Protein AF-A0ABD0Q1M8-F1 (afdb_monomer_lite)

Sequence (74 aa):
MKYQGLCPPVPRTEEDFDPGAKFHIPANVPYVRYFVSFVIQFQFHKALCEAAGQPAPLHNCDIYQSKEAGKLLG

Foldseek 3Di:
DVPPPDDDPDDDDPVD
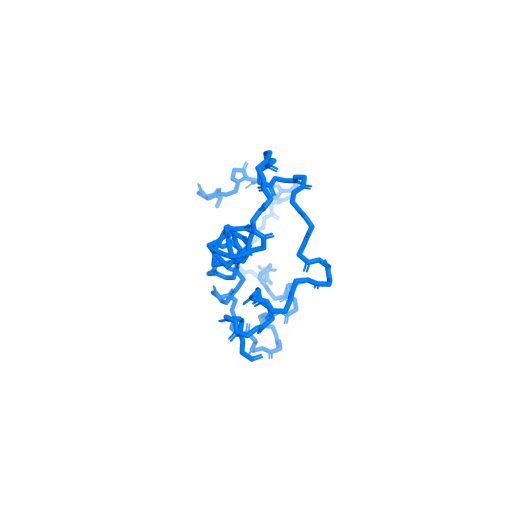PPVVVDCCVVVVNDDVCVVVCVVVVLVLLVVLQVQCVDPDDSVPGDSPPRPRSVVVVD

Radius of gyration: 19.85 Å; chains: 1; bounding box: 39×23×49 Å

Structure (mmCIF, N/CA/C/O backbone):
data_AF-A0ABD0Q1M8-F1
#
_entry.id   AF-A0ABD0Q1M8-F1
#
loop_
_atom_site.group_PDB
_atom_site.id
_atom_site.type_symbol
_atom_site.label_atom_id
_atom_site.label_alt_id
_atom_site.label_comp_id
_atom_site.label_asym_id
_atom_site.label_entity_id
_atom_site.label_seq_id
_atom_site.pdbx_PDB_ins_code
_atom_site.Cartn_x
_atom_site.Cartn_y
_atom_site.Cartn_z
_atom_site.occupancy
_atom_site.B_iso_or_equiv
_atom_site.auth_seq_id
_atom_site.auth_comp_id
_atom_site.auth_asym_id
_atom_site.auth_atom_id
_atom_site.pdbx_PDB_model_num
ATOM 1 N N . MET A 1 1 ? 4.100 1.318 -17.878 1.00 68.38 1 MET A N 1
ATOM 2 C CA . MET A 1 1 ? 3.458 2.592 -17.463 1.00 68.38 1 MET A CA 1
ATOM 3 C C . MET A 1 1 ? 1.967 2.497 -17.108 1.00 68.38 1 MET A C 1
ATOM 5 O O . MET A 1 1 ? 1.471 3.409 -16.463 1.00 68.38 1 MET A O 1
ATOM 9 N N . LYS A 1 2 ? 1.252 1.413 -17.459 1.00 92.69 2 LYS A N 1
ATOM 10 C CA . LYS A 1 2 ? -0.217 1.281 -17.340 1.00 92.69 2 LYS A CA 1
ATOM 11 C C . LYS A 1 2 ? -0.852 1.744 -16.015 1.00 92.69 2 LYS A C 1
ATOM 13 O O . LYS A 1 2 ? -1.931 2.312 -16.053 1.00 92.69 2 LYS A O 1
ATOM 18 N N . TYR A 1 3 ? -0.223 1.477 -14.868 1.00 95.81 3 TYR A N 1
ATOM 19 C CA . TYR A 1 3 ? -0.857 1.693 -13.559 1.00 95.81 3 TYR A CA 1
ATOM 20 C C . TYR A 1 3 ? -0.512 3.025 -12.889 1.00 95.81 3 TYR A C 1
ATOM 22 O O . TYR A 1 3 ? -1.367 3.606 -12.238 1.00 95.81 3 TYR A O 1
ATOM 30 N N . GLN A 1 4 ? 0.730 3.498 -13.021 1.00 96.62 4 GLN A N 1
ATOM 31 C CA . GLN A 1 4 ? 1.200 4.700 -12.316 1.00 96.62 4 GLN A CA 1
ATOM 32 C C . GLN A 1 4 ? 1.179 5.958 -13.195 1.00 96.62 4 GLN A C 1
ATOM 34 O O . GLN A 1 4 ? 1.351 7.053 -12.679 1.00 96.62 4 GLN A O 1
ATOM 39 N N . GLY A 1 5 ? 0.997 5.818 -14.516 1.00 96.00 5 GLY A N 1
ATOM 40 C CA . GLY A 1 5 ? 0.986 6.962 -15.435 1.00 96.00 5 GLY A CA 1
ATOM 41 C C . GLY A 1 5 ? 2.332 7.690 -15.560 1.00 96.00 5 GLY A C 1
ATOM 42 O O . GLY A 1 5 ? 2.361 8.833 -15.995 1.00 96.00 5 GLY A O 1
ATOM 43 N N . LEU A 1 6 ? 3.438 7.044 -15.174 1.00 94.56 6 LEU A N 1
ATOM 44 C CA . LEU A 1 6 ? 4.791 7.613 -15.184 1.00 94.56 6 LEU A CA 1
ATOM 45 C C . LEU A 1 6 ? 5.605 7.127 -16.382 1.00 94.56 6 LEU A C 1
ATOM 47 O O . LEU A 1 6 ? 5.470 5.960 -16.758 1.00 94.56 6 LEU A O 1
ATOM 51 N N . CYS A 1 7 ? 6.510 7.975 -16.880 1.00 94.69 7 CYS A N 1
ATOM 52 C CA . CYS A 1 7 ? 7.542 7.648 -17.865 1.00 94.69 7 CYS A CA 1
ATOM 53 C C . CYS A 1 7 ? 8.961 7.889 -17.311 1.00 94.69 7 CYS A C 1
ATOM 55 O O . CYS A 1 7 ? 9.137 8.753 -16.449 1.00 94.69 7 CYS A O 1
ATOM 57 N N . PRO A 1 8 ? 9.980 7.132 -17.766 1.00 96.12 8 PRO A N 1
ATOM 58 C CA . PRO A 1 8 ? 11.358 7.413 -17.401 1.00 96.12 8 PRO A CA 1
ATOM 59 C C . PRO A 1 8 ? 11.810 8.735 -18.049 1.00 96.12 8 PRO A C 1
ATOM 61 O O . PRO A 1 8 ? 11.416 9.026 -19.180 1.00 96.12 8 PRO A O 1
ATOM 64 N N . PRO A 1 9 ? 12.650 9.533 -17.367 1.00 96.94 9 PRO A N 1
ATOM 65 C CA . PRO A 1 9 ? 13.136 10.811 -17.894 1.00 96.94 9 PRO A CA 1
ATOM 66 C C . PRO A 1 9 ? 14.193 10.653 -19.001 1.00 96.94 9 PRO A C 1
ATOM 68 O O . PRO A 1 9 ? 14.528 11.627 -19.669 1.00 96.94 9 PRO A O 1
ATOM 71 N N . VAL A 1 10 ? 14.725 9.444 -19.193 1.00 97.31 10 VAL A N 1
ATOM 72 C CA . VAL A 1 10 ? 15.687 9.086 -20.242 1.00 97.31 10 VAL A CA 1
ATOM 73 C C . VAL A 1 10 ? 15.254 7.780 -20.917 1.00 97.31 10 VAL A C 1
ATOM 75 O O . VAL A 1 10 ? 14.556 6.981 -20.282 1.00 97.31 10 VAL A O 1
ATOM 78 N N . PRO A 1 11 ? 15.647 7.530 -22.180 1.00 96.69 11 PRO A N 1
ATOM 79 C CA . PRO A 1 11 ? 15.401 6.246 -22.830 1.00 96.69 11 PRO A CA 1
ATOM 80 C C . PRO A 1 11 ? 15.985 5.084 -22.015 1.00 96.69 11 PRO A C 1
ATOM 82 O O . PRO A 1 11 ? 17.086 5.198 -21.479 1.00 96.69 11 PRO A O 1
ATOM 85 N N . ARG A 1 12 ? 15.242 3.978 -21.923 1.00 97.12 12 ARG A N 1
ATOM 86 C CA . ARG A 1 12 ? 15.694 2.720 -21.306 1.00 97.12 12 ARG A CA 1
ATOM 87 C C . ARG A 1 12 ? 15.840 1.652 -22.384 1.00 97.12 12 ARG A C 1
ATOM 89 O O . ARG A 1 12 ? 15.094 1.681 -23.368 1.00 97.12 12 ARG A O 1
ATOM 96 N N . THR A 1 13 ? 16.766 0.724 -22.191 1.00 97.56 13 THR A N 1
ATOM 97 C CA . THR A 1 13 ? 16.950 -0.458 -23.048 1.00 97.56 13 THR A CA 1
ATOM 98 C C . THR A 1 13 ? 16.751 -1.743 -22.239 1.00 97.56 13 THR A C 1
ATOM 100 O O . THR A 1 13 ? 16.554 -1.698 -21.031 1.00 97.56 13 THR A O 1
ATOM 103 N N . GLU A 1 14 ? 16.810 -2.912 -22.875 1.00 96.69 14 GLU A N 1
ATOM 104 C CA . GLU A 1 14 ? 16.720 -4.199 -22.160 1.00 96.69 14 GLU A CA 1
ATOM 105 C C . GLU A 1 14 ? 17.963 -4.506 -21.297 1.00 96.69 14 GLU A C 1
ATOM 107 O O . GLU A 1 14 ? 17.933 -5.415 -20.471 1.00 96.69 14 GLU A O 1
ATOM 112 N N . GLU A 1 15 ? 19.054 -3.744 -21.450 1.00 97.75 15 GLU A N 1
ATOM 113 C CA . GLU A 1 15 ? 20.225 -3.823 -20.561 1.00 97.75 15 GLU A CA 1
ATOM 114 C C . GLU A 1 15 ? 19.957 -3.145 -19.202 1.00 97.75 15 GLU A C 1
ATOM 116 O O . GLU A 1 15 ? 20.638 -3.415 -18.209 1.00 97.75 15 GLU A O 1
ATOM 121 N N . ASP A 1 16 ? 18.931 -2.293 -19.133 1.00 97.69 16 ASP A N 1
ATOM 122 C CA . ASP A 1 16 ? 18.518 -1.566 -17.942 1.00 97.69 16 ASP A CA 1
ATOM 123 C C . ASP A 1 16 ? 17.518 -2.370 -17.093 1.00 97.69 16 ASP A C 1
ATOM 125 O O . ASP A 1 16 ? 16.298 -2.279 -17.259 1.00 97.69 16 ASP A O 1
ATOM 129 N N . PHE A 1 17 ? 18.004 -3.106 -16.092 1.00 97.25 17 PHE A N 1
ATOM 130 C CA . PHE A 1 17 ? 17.119 -3.795 -15.145 1.00 97.25 17 PHE A CA 1
ATOM 131 C C . PHE A 1 17 ? 16.556 -2.857 -14.053 1.00 97.25 17 PHE A C 1
ATOM 133 O O . PHE A 1 17 ? 16.850 -3.005 -12.864 1.00 97.25 17 PHE A O 1
ATOM 140 N N . ASP A 1 18 ? 15.700 -1.905 -14.446 1.00 97.19 18 ASP A N 1
ATOM 141 C CA . ASP A 1 18 ? 15.046 -0.922 -13.555 1.00 97.19 18 ASP A CA 1
ATOM 142 C C . ASP A 1 18 ? 14.373 -1.523 -12.309 1.00 97.19 18 ASP A C 1
ATOM 144 O O . ASP A 1 18 ? 14.559 -0.985 -11.210 1.00 97.19 18 ASP A O 1
ATOM 148 N N . PRO A 1 19 ? 13.615 -2.640 -12.403 1.00 97.00 19 PRO A N 1
ATOM 149 C CA . PRO A 1 19 ? 13.020 -3.257 -11.221 1.00 97.00 19 PRO A CA 1
ATOM 150 C C . PRO A 1 19 ? 14.060 -3.649 -10.162 1.00 97.00 19 PRO A C 1
ATOM 152 O O . PRO A 1 19 ? 13.760 -3.592 -8.969 1.00 97.00 19 PRO A O 1
ATOM 155 N N . GLY A 1 20 ? 15.289 -3.985 -10.570 1.00 98.00 20 GLY A N 1
ATOM 156 C CA . GLY A 1 20 ? 16.392 -4.329 -9.671 1.00 98.00 20 GLY A CA 1
ATOM 157 C C . GLY A 1 20 ? 16.816 -3.195 -8.734 1.00 98.00 20 GLY A C 1
ATOM 158 O O . GLY A 1 20 ? 17.322 -3.467 -7.647 1.00 98.00 20 GLY A O 1
ATOM 159 N N . ALA A 1 21 ? 16.537 -1.935 -9.085 1.00 98.06 21 ALA A N 1
ATOM 160 C CA . ALA A 1 21 ? 16.796 -0.780 -8.223 1.00 98.06 21 ALA A CA 1
ATOM 161 C C . ALA A 1 21 ? 15.803 -0.662 -7.044 1.00 98.06 21 ALA A C 1
ATOM 163 O O . ALA A 1 21 ? 15.998 0.150 -6.136 1.00 98.06 21 ALA A O 1
ATOM 164 N N . LYS A 1 22 ? 14.734 -1.470 -7.015 1.00 98.19 22 LYS A N 1
ATOM 165 C CA . LYS A 1 22 ? 13.782 -1.536 -5.900 1.00 98.19 22 LYS A CA 1
ATOM 166 C C . LYS A 1 22 ? 14.113 -2.720 -4.997 1.00 98.19 22 LYS A C 1
ATOM 168 O O . LYS A 1 22 ? 13.854 -3.850 -5.383 1.00 98.19 22 LYS A O 1
ATOM 173 N N . PHE A 1 23 ? 14.565 -2.448 -3.767 1.00 98.50 23 PHE A N 1
ATOM 174 C CA . PHE A 1 23 ? 14.987 -3.421 -2.734 1.00 98.50 23 PHE A CA 1
ATOM 175 C C . PHE A 1 23 ? 14.293 -4.795 -2.760 1.00 98.50 23 PHE A C 1
ATOM 177 O O . PHE A 1 23 ? 14.956 -5.825 -2.705 1.00 98.50 23 PHE A O 1
ATOM 184 N N . HIS A 1 24 ? 12.962 -4.826 -2.840 1.00 98.56 24 HIS A N 1
ATOM 185 C CA . HIS A 1 24 ? 12.173 -6.058 -2.799 1.00 98.56 24 HIS A CA 1
ATOM 186 C C . HIS A 1 24 ? 12.495 -7.059 -3.912 1.00 98.56 24 HIS A C 1
ATOM 188 O O . HIS A 1 24 ? 12.310 -8.254 -3.699 1.00 98.56 24 HIS A O 1
ATOM 194 N N . ILE A 1 25 ? 12.983 -6.589 -5.062 1.00 98.38 25 ILE A N 1
ATOM 195 C CA . ILE A 1 25 ? 13.385 -7.437 -6.186 1.00 98.38 25 ILE A CA 1
ATOM 196 C C . ILE A 1 25 ? 14.693 -8.191 -5.874 1.00 98.38 25 ILE A C 1
ATOM 198 O O . ILE A 1 25 ? 14.630 -9.418 -5.795 1.00 98.38 25 ILE A O 1
ATOM 202 N N . PRO A 1 26 ? 15.853 -7.541 -5.619 1.00 98.44 26 PRO A N 1
ATOM 203 C CA . PRO A 1 26 ? 17.093 -8.256 -5.308 1.00 98.44 26 PRO A CA 1
ATOM 204 C C . PRO A 1 26 ? 17.056 -8.978 -3.955 1.00 98.44 26 PRO A C 1
ATOM 206 O O . PRO A 1 26 ? 17.730 -9.991 -3.791 1.00 98.44 26 PRO A O 1
ATOM 209 N N . ALA A 1 27 ? 16.260 -8.506 -2.990 1.00 98.50 27 ALA A N 1
ATOM 210 C CA . ALA A 1 27 ? 16.117 -9.163 -1.690 1.00 98.50 27 ALA A CA 1
ATOM 211 C C . ALA A 1 27 ? 15.095 -10.320 -1.688 1.00 98.50 27 ALA A C 1
ATOM 213 O O . ALA A 1 27 ? 14.864 -10.916 -0.637 1.00 98.50 27 ALA A O 1
ATOM 214 N N . ASN A 1 28 ? 14.458 -10.625 -2.828 1.00 97.94 28 ASN A N 1
ATOM 215 C CA . ASN A 1 28 ? 13.429 -11.663 -2.960 1.00 97.94 28 ASN A CA 1
ATOM 216 C C . ASN A 1 28 ? 12.297 -11.542 -1.912 1.00 97.94 28 ASN A C 1
ATOM 218 O O . ASN A 1 28 ? 11.876 -12.519 -1.288 1.00 97.94 28 ASN A O 1
ATOM 222 N N . VAL A 1 29 ? 11.804 -10.317 -1.690 1.00 98.25 29 VAL A N 1
ATOM 223 C CA . VAL A 1 29 ? 10.736 -10.033 -0.720 1.00 98.25 29 VAL A CA 1
ATOM 224 C C . VAL A 1 29 ? 9.402 -9.823 -1.453 1.00 98.25 29 VAL A C 1
ATOM 226 O O . VAL A 1 29 ? 9.256 -8.840 -2.178 1.00 98.25 29 VAL A O 1
ATOM 229 N N . PRO A 1 30 ? 8.376 -10.672 -1.229 1.00 98.06 30 PRO A N 1
ATOM 230 C CA . PRO A 1 30 ? 7.074 -10.544 -1.892 1.00 98.06 30 PRO A CA 1
ATOM 231 C C . PRO A 1 30 ? 6.418 -9.159 -1.757 1.00 98.06 30 PRO A C 1
ATOM 233 O O . PRO A 1 30 ? 6.228 -8.682 -0.637 1.00 98.06 30 PRO A O 1
ATOM 236 N N . TYR A 1 31 ? 6.001 -8.548 -2.875 1.00 98.25 31 TYR A N 1
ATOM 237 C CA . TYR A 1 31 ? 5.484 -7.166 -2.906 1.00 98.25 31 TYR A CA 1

━━━━━━━━━━━━━━━━

### [EXERCISE]
Everything from the first line of the entries through the line containing "ATOM 10 C CA" is to be transcribed exactly; the pictures are not.

### [EXPECTED OUTPUT]
Protein AF-A0ABD0Q1M8-F1 (afdb_monomer_lite)

Sequence (74 aa):
MKYQGLCPPVPRTEEDFDPGAKFHIPANVPYVRYFVSFVIQFQFHKALCEAAGQPAPLHNCDIYQSKEAGKLLG

Foldseek 3Di:
DVPPPDDDPDDDDPVD
PPVVVDCCVVVVNDDVCVVVCVVVVLVLLVVLQVQCVDPDDSVPGDSPPRPRSVVVVD

Radius of gyration: 19.85 Å; chains: 1; bounding box: 39×23×49 Å

Structure (mmCIF, N/CA/C/O backbone):
data_AF-A0ABD0Q1M8-F1
#
_entry.id   AF-A0ABD0Q1M8-F1
#
loop_
_atom_site.group_PDB
_atom_site.id
_atom_site.type_symbol
_atom_site.label_atom_id
_atom_site.label_alt_id
_atom_site.label_comp_id
_atom_site.label_asym_id
_atom_site.label_entity_id
_atom_site.label_seq_id
_atom_site.pdbx_PDB_ins_code
_atom_site.Cartn_x
_atom_site.Cartn_y
_atom_site.Cartn_z
_atom_site.occupancy
_atom_site.B_iso_or_equiv
_atom_site.auth_seq_id
_atom_site.auth_comp_id
_atom_site.auth_asym_id
_atom_site.auth_atom_id
_atom_site.pdbx_PDB_model_num
ATOM 1 N N . MET A 1 1 ? 4.100 1.318 -17.878 1.00 68.38 1 MET A N 1
ATOM 2 C CA . MET A 1 1 ? 3.458 2.592 -17.463 1.00 68.38 1 MET A CA 1
ATOM 3 C C . MET A 1 1 ? 1.967 2.497 -17.108 1.00 68.38 1 MET A C 1
ATOM 5 O O . MET A 1 1 ? 1.471 3.409 -16.463 1.00 68.38 1 MET A O 1
ATOM 9 N N . LYS A 1 2 ? 1.252 1.413 -17.459 1.00 92.69 2 LYS A N 1
ATOM 10 C CA . LYS A 1 2 ? -0.217 1.281 -17.340 1.00 92.69 2 LYS A CA 1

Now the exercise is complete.